Task brief –
From the listing below, output only the lines starting at the line that has "ATOM 159 N N" and ending at the line that has "ATOM 219 C CA", exactly as they appear, ends included.

**********

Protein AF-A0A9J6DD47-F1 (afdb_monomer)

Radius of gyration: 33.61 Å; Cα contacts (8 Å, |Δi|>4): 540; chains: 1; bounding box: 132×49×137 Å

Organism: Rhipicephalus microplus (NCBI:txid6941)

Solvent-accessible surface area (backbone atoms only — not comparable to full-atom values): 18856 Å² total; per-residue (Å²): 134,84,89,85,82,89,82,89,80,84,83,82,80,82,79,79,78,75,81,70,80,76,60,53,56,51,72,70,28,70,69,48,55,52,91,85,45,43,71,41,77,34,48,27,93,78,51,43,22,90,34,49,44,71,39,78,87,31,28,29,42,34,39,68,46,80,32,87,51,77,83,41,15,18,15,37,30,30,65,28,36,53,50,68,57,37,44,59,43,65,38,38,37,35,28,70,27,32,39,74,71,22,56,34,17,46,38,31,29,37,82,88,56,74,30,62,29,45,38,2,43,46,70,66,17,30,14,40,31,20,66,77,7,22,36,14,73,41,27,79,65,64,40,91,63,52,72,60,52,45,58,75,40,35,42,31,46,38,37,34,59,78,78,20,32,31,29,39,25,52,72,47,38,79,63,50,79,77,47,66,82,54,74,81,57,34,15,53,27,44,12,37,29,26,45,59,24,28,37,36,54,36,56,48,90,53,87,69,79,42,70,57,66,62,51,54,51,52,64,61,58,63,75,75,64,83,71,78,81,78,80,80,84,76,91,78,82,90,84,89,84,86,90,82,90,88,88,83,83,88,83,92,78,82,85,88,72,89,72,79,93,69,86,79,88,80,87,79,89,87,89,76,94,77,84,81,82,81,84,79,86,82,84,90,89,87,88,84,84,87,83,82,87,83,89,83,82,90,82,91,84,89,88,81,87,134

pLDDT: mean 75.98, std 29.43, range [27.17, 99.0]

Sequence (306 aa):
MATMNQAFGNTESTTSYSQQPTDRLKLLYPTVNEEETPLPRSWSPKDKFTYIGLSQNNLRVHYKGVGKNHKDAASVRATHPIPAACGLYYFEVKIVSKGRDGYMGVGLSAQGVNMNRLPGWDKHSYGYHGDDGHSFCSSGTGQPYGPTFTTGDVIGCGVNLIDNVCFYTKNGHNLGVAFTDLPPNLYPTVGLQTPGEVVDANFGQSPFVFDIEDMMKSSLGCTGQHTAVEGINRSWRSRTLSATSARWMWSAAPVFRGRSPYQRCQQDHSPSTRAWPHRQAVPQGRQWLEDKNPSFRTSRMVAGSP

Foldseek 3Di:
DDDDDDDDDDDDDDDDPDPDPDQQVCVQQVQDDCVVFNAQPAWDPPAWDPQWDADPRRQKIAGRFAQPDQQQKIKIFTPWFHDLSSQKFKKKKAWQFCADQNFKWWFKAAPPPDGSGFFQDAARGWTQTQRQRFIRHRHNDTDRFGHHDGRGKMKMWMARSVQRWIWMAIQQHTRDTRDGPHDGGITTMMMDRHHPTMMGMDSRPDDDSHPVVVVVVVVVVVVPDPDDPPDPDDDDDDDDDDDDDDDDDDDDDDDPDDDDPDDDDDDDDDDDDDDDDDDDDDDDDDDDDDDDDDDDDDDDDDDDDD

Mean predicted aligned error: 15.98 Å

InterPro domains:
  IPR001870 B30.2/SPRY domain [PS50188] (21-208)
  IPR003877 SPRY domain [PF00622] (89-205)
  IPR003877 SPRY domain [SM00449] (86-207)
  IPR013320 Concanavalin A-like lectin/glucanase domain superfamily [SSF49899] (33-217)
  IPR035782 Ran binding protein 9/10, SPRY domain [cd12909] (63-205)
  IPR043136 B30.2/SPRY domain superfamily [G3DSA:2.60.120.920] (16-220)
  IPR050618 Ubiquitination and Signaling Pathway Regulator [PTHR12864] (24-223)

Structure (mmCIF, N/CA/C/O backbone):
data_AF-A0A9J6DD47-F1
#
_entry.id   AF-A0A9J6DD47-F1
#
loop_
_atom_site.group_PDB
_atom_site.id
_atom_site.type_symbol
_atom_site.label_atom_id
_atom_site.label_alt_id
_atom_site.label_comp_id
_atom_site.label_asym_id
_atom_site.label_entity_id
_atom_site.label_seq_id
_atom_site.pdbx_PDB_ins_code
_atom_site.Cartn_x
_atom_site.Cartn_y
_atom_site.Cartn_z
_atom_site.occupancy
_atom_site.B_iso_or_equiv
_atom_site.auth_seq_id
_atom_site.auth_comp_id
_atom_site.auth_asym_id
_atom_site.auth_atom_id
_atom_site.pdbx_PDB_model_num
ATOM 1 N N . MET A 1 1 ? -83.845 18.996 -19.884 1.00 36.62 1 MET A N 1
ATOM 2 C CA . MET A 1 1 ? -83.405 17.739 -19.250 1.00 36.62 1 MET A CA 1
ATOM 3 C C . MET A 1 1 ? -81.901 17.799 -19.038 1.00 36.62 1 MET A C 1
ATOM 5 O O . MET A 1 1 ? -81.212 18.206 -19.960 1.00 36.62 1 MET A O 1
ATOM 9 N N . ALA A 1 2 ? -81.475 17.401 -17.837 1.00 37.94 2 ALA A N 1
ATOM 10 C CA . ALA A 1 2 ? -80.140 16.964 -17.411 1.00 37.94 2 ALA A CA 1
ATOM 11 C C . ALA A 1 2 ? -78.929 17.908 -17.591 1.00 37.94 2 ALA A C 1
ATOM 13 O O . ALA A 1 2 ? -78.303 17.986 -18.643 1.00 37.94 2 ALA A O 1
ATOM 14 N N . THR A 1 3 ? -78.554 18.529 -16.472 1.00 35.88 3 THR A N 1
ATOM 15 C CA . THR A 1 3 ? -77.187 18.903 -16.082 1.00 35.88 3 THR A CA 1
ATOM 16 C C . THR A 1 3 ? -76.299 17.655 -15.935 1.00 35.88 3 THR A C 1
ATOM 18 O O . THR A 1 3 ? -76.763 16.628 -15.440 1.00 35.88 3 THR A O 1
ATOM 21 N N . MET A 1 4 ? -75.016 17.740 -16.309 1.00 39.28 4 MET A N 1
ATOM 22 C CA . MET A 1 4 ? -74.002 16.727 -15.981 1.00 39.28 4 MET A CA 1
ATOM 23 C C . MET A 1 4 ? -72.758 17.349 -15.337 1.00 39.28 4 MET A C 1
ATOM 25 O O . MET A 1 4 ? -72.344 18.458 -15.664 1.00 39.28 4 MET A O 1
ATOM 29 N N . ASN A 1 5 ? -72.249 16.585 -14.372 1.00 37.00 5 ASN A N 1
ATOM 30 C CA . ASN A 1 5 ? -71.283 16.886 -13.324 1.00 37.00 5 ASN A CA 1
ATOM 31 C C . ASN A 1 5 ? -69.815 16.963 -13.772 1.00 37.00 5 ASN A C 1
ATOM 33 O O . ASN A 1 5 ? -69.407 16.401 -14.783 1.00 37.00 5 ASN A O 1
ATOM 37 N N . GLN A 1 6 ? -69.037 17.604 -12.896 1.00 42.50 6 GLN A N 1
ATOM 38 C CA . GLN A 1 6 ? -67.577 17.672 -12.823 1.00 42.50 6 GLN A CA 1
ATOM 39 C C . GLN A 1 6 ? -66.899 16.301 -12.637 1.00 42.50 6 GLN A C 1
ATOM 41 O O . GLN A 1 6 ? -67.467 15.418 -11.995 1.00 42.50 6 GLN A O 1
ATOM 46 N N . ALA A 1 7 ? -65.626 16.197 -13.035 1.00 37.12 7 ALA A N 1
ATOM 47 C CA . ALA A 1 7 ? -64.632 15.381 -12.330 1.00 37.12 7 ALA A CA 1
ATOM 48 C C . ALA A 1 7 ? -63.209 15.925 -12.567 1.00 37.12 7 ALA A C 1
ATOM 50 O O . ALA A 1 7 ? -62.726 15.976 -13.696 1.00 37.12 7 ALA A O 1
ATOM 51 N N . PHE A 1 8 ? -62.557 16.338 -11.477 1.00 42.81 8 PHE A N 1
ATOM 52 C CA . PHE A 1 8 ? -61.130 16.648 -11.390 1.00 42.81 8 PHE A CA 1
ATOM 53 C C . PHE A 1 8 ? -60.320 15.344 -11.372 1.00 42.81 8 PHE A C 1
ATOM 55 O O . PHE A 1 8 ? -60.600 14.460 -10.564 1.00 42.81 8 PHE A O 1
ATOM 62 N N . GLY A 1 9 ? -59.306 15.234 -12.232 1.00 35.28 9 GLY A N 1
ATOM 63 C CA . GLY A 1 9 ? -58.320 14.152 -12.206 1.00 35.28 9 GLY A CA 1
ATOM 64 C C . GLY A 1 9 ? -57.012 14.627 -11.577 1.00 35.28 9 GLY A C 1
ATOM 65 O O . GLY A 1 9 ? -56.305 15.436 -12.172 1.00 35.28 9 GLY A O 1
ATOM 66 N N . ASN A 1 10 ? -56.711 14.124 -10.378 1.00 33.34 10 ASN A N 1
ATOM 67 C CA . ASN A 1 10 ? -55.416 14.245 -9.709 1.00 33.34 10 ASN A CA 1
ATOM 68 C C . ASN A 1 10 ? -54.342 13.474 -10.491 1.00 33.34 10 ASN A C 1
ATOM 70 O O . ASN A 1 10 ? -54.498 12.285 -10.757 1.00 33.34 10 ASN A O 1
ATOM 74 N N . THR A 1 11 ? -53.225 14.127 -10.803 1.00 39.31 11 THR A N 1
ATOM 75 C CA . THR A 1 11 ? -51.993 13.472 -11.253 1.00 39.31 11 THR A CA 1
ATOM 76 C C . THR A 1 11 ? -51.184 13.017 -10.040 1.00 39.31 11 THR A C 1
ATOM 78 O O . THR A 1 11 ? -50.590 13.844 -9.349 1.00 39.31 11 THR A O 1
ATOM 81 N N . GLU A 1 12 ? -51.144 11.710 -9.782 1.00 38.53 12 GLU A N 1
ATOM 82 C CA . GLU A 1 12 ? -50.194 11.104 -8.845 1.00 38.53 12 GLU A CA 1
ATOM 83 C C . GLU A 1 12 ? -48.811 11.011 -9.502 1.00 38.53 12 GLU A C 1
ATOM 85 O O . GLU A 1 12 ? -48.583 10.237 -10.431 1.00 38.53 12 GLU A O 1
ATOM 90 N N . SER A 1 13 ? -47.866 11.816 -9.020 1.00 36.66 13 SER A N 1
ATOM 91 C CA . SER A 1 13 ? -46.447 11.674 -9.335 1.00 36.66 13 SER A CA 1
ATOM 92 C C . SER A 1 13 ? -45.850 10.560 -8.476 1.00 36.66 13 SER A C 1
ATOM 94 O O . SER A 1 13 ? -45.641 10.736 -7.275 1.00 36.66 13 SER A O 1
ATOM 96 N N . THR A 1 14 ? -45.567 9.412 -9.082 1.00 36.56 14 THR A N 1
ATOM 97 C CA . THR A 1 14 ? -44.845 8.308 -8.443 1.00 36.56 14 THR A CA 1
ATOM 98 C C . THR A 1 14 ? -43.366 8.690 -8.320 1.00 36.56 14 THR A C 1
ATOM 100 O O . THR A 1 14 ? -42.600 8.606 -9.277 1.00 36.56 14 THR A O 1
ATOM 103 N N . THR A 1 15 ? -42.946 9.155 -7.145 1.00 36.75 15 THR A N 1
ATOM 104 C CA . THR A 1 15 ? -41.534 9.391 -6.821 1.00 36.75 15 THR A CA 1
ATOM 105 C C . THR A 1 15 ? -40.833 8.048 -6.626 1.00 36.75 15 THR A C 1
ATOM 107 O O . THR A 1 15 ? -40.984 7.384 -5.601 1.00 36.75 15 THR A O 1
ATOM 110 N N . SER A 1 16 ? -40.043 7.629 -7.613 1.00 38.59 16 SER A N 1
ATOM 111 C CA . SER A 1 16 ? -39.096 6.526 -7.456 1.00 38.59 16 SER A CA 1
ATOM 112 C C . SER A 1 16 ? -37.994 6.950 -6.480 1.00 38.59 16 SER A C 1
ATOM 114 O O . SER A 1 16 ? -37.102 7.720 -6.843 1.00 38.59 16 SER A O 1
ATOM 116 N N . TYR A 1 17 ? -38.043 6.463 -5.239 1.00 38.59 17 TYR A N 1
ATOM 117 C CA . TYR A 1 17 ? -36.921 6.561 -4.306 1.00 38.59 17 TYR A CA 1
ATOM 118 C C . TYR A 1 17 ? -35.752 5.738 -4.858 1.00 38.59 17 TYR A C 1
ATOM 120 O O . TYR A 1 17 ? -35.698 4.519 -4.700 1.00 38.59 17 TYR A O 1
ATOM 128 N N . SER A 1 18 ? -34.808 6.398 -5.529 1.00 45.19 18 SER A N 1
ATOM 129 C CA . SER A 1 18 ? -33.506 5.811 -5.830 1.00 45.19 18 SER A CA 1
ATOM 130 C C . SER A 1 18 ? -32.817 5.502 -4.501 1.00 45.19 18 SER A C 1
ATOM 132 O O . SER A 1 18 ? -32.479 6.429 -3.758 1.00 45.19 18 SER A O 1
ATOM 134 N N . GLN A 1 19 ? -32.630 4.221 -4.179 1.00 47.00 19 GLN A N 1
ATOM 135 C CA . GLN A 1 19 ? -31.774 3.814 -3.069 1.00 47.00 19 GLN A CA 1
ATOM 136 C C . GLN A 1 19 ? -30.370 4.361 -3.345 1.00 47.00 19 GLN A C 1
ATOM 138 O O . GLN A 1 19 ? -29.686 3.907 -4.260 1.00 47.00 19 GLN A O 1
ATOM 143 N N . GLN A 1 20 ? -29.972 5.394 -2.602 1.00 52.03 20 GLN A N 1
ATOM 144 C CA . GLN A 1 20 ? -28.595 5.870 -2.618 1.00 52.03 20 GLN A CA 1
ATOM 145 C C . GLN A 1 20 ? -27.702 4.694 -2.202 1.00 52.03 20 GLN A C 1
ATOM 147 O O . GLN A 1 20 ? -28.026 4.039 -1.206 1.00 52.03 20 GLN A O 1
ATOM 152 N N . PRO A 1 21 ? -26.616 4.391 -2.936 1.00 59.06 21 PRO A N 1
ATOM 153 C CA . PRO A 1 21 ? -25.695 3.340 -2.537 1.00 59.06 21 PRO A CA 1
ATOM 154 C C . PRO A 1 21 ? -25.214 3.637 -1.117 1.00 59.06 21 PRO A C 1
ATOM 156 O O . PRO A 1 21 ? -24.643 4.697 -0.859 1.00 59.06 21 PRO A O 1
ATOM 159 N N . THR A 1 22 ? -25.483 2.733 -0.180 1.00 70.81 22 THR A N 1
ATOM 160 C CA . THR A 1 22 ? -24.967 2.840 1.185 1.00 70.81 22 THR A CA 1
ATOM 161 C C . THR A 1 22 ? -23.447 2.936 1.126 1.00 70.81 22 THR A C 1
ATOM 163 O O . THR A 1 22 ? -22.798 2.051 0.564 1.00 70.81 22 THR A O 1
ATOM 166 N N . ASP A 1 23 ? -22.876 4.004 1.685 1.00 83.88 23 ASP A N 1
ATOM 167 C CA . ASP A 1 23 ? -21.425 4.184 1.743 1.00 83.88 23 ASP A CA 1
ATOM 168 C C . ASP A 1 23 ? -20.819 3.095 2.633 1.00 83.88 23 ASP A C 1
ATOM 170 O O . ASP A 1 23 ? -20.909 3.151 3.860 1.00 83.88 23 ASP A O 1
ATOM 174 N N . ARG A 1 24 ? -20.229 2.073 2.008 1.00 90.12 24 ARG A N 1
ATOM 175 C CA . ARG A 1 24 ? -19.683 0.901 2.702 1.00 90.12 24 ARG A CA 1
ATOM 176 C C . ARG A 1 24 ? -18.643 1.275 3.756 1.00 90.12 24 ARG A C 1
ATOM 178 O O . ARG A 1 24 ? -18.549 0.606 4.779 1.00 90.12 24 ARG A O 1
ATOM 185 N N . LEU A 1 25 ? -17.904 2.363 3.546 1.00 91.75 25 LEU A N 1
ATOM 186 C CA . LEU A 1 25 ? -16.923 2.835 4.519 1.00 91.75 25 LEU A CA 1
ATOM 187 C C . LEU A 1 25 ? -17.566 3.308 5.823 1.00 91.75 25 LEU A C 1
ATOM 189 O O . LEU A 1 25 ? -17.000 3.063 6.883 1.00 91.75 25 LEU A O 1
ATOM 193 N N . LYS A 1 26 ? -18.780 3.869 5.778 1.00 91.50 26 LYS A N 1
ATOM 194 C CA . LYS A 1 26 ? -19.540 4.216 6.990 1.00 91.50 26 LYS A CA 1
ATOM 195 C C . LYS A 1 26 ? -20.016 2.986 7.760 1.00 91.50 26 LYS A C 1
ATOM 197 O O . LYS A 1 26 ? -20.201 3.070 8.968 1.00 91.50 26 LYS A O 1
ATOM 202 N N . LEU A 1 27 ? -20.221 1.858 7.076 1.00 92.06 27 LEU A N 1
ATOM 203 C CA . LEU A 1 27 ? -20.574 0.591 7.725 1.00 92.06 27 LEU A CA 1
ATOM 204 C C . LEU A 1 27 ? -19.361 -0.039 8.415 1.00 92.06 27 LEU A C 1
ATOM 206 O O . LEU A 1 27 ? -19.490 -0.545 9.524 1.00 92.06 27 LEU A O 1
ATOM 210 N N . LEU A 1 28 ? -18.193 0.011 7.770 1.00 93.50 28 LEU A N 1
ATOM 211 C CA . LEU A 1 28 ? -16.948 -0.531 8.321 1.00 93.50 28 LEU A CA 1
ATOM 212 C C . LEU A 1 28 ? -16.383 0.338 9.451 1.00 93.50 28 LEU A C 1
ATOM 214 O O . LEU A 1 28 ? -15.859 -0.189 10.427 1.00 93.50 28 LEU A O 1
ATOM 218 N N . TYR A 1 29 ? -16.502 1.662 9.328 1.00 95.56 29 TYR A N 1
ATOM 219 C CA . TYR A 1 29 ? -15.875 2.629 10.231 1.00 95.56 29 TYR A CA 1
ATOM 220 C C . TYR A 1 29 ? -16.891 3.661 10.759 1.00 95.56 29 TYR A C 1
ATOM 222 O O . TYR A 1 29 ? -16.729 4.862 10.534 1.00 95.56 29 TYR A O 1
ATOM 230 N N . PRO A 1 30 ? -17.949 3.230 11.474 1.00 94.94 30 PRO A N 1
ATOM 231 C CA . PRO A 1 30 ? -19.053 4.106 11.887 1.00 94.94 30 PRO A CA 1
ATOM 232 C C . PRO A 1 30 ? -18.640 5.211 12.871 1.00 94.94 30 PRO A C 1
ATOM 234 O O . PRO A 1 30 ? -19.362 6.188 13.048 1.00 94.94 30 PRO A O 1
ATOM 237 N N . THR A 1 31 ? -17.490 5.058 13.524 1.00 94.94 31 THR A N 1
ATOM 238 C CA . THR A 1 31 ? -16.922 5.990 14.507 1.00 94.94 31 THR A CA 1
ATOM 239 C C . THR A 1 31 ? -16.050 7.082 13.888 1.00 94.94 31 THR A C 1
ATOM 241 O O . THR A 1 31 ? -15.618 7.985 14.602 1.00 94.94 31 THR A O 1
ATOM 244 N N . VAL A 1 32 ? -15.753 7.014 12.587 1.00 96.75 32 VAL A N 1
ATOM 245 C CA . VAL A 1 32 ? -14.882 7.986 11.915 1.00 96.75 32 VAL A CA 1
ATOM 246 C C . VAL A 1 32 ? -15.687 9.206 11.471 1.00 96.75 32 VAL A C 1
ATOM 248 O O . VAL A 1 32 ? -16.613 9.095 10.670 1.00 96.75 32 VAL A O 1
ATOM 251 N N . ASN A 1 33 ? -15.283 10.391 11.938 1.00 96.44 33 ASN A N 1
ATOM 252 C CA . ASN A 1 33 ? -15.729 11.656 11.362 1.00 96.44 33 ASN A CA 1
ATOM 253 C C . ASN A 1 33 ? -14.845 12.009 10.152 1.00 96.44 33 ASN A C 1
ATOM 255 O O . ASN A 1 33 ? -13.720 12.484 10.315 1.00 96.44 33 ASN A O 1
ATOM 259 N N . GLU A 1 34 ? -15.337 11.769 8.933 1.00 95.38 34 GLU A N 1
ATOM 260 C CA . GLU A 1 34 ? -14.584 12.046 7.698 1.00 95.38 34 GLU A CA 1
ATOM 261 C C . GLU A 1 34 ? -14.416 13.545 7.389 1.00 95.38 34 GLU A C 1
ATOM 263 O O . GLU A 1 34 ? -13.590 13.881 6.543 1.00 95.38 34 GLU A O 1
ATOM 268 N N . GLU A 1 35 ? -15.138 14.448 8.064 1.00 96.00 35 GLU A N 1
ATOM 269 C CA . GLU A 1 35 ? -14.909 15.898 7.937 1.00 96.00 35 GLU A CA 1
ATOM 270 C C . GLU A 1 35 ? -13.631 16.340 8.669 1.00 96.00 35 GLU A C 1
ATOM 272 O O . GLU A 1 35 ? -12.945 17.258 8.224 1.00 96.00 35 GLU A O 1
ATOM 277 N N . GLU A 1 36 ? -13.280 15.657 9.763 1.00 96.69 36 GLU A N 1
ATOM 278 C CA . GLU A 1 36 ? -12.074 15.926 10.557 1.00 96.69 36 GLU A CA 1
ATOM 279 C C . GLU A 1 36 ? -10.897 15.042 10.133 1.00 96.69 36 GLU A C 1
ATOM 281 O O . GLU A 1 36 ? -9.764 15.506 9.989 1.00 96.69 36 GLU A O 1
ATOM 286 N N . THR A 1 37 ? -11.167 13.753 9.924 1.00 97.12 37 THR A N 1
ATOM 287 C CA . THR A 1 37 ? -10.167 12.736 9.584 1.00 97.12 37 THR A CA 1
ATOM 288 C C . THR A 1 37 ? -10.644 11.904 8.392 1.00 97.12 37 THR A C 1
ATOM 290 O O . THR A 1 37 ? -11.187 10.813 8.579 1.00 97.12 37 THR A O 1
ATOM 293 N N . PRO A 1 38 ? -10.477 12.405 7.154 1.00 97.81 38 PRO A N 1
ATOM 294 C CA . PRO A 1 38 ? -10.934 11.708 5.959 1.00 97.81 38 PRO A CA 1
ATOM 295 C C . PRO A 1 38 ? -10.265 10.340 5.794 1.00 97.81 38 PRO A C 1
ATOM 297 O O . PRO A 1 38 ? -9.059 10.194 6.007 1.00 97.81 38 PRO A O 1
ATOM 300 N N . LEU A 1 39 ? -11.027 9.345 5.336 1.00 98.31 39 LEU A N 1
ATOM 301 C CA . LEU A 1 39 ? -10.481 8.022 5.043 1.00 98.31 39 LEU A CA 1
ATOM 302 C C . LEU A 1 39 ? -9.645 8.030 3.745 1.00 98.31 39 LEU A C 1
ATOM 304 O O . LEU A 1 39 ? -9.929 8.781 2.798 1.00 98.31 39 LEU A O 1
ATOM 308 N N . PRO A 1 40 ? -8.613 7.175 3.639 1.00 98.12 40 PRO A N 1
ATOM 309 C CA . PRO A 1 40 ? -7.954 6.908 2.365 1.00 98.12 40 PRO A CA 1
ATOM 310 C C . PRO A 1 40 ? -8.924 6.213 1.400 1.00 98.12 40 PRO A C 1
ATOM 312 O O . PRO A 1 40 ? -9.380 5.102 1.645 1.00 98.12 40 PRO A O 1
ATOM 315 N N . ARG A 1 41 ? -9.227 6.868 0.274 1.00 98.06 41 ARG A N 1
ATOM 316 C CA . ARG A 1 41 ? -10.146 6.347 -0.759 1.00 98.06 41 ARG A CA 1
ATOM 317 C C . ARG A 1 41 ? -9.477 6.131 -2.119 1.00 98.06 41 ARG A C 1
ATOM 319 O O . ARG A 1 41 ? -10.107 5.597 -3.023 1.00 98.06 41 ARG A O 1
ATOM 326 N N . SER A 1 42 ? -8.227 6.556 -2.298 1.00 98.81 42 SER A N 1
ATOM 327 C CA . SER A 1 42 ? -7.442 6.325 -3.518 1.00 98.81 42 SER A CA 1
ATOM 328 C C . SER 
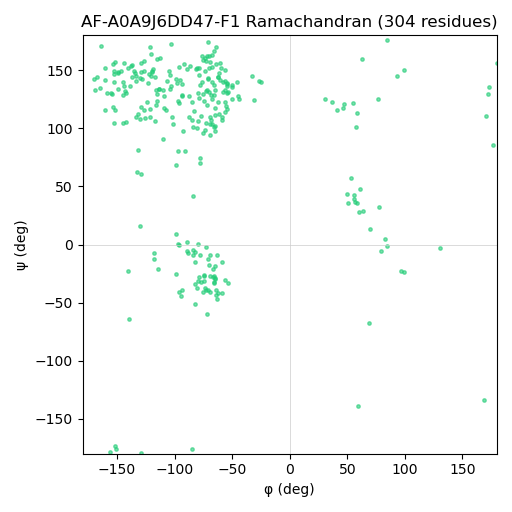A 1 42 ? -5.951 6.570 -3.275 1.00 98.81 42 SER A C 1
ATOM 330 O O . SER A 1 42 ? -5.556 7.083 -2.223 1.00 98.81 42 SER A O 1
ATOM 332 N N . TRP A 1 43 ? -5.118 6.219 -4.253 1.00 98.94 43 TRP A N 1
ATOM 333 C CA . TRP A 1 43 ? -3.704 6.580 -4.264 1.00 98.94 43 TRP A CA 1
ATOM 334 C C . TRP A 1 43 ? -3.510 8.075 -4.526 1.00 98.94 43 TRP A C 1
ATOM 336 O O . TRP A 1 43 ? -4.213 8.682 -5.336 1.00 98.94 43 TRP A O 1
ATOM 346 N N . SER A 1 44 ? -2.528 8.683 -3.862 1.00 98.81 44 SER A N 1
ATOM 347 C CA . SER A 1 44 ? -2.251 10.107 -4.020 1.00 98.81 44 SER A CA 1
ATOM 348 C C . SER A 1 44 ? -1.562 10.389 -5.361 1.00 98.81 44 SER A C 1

**********

Exercise answer –
ATOM 159 N N . THR A 1 22 ? -25.483 2.733 -0.180 1.00 70.81 22 THR A N 1
ATOM 160 C CA . THR A 1 22 ? -24.967 2.840 1.185 1.00 70.81 22 THR A CA 1
ATOM 161 C C . THR A 1 22 ? -23.447 2.936 1.126 1.00 70.81 22 THR A C 1
ATOM 163 O O . THR A 1 22 ? -22.798 2.051 0.564 1.00 70.81 22 THR A O 1
ATOM 166 N N . ASP A 1 23 ? -22.876 4.004 1.685 1.00 83.88 23 ASP A N 1
ATOM 167 C CA . ASP A 1 23 ? -21.425 4.184 1.743 1.00 83.88 23 ASP A CA 1
ATOM 168 C C . ASP A 1 23 ? -20.819 3.095 2.633 1.00 83.88 23 ASP A C 1
ATOM 170 O O . ASP A 1 23 ? -20.909 3.151 3.860 1.00 83.88 23 ASP A O 1
ATOM 174 N N . ARG A 1 24 ? -20.229 2.073 2.008 1.00 90.12 24 ARG A N 1
ATOM 175 C CA . ARG A 1 24 ? -19.683 0.901 2.702 1.00 90.12 24 ARG A CA 1
ATOM 176 C C . ARG A 1 24 ? -18.643 1.275 3.756 1.00 90.12 24 ARG A C 1
ATOM 178 O O . ARG A 1 24 ? -18.549 0.606 4.779 1.00 90.12 24 ARG A O 1
ATOM 185 N N . LEU A 1 25 ? -17.904 2.363 3.546 1.00 91.75 25 LEU A N 1
ATOM 186 C CA . LEU A 1 25 ? -16.923 2.835 4.519 1.00 91.75 25 LEU A CA 1
ATOM 187 C C . LEU A 1 25 ? -17.566 3.308 5.823 1.00 91.75 25 LEU A C 1
ATOM 189 O O . LEU A 1 25 ? -17.000 3.063 6.883 1.00 91.75 25 LEU A O 1
ATOM 193 N N . LYS A 1 26 ? -18.780 3.869 5.778 1.00 91.50 26 LYS A N 1
ATOM 194 C CA . LYS A 1 26 ? -19.540 4.216 6.990 1.00 91.50 26 LYS A CA 1
ATOM 195 C C . LYS A 1 26 ? -20.016 2.986 7.760 1.00 91.50 26 LYS A C 1
ATOM 197 O O . LYS A 1 26 ? -20.201 3.070 8.968 1.00 91.50 26 LYS A O 1
ATOM 202 N N . LEU A 1 27 ? -20.221 1.858 7.076 1.00 92.06 27 LEU A N 1
ATOM 203 C CA . LEU A 1 27 ? -20.574 0.591 7.725 1.00 92.06 27 LEU A CA 1
ATOM 204 C C . LEU A 1 27 ? -19.361 -0.039 8.415 1.00 92.06 27 LEU A C 1
ATOM 206 O O . LEU A 1 27 ? -19.490 -0.545 9.524 1.00 92.06 27 LEU A O 1
ATOM 210 N N . LEU A 1 28 ? -18.193 0.011 7.770 1.00 93.50 28 LEU A N 1
ATOM 211 C CA . LEU A 1 28 ? -16.948 -0.531 8.321 1.00 93.50 28 LEU A CA 1
ATOM 212 C C . LEU A 1 28 ? -16.383 0.338 9.451 1.00 93.50 28 LEU A C 1
ATOM 214 O O . LEU A 1 28 ? -15.859 -0.189 10.427 1.00 93.50 28 LEU A O 1
ATOM 218 N N . TYR A 1 29 ? -16.502 1.662 9.328 1.00 95.56 29 TYR A N 1
ATOM 219 C CA . TYR A 1 29 ? -15.875 2.629 10.231 1.00 95.56 29 TYR A CA 1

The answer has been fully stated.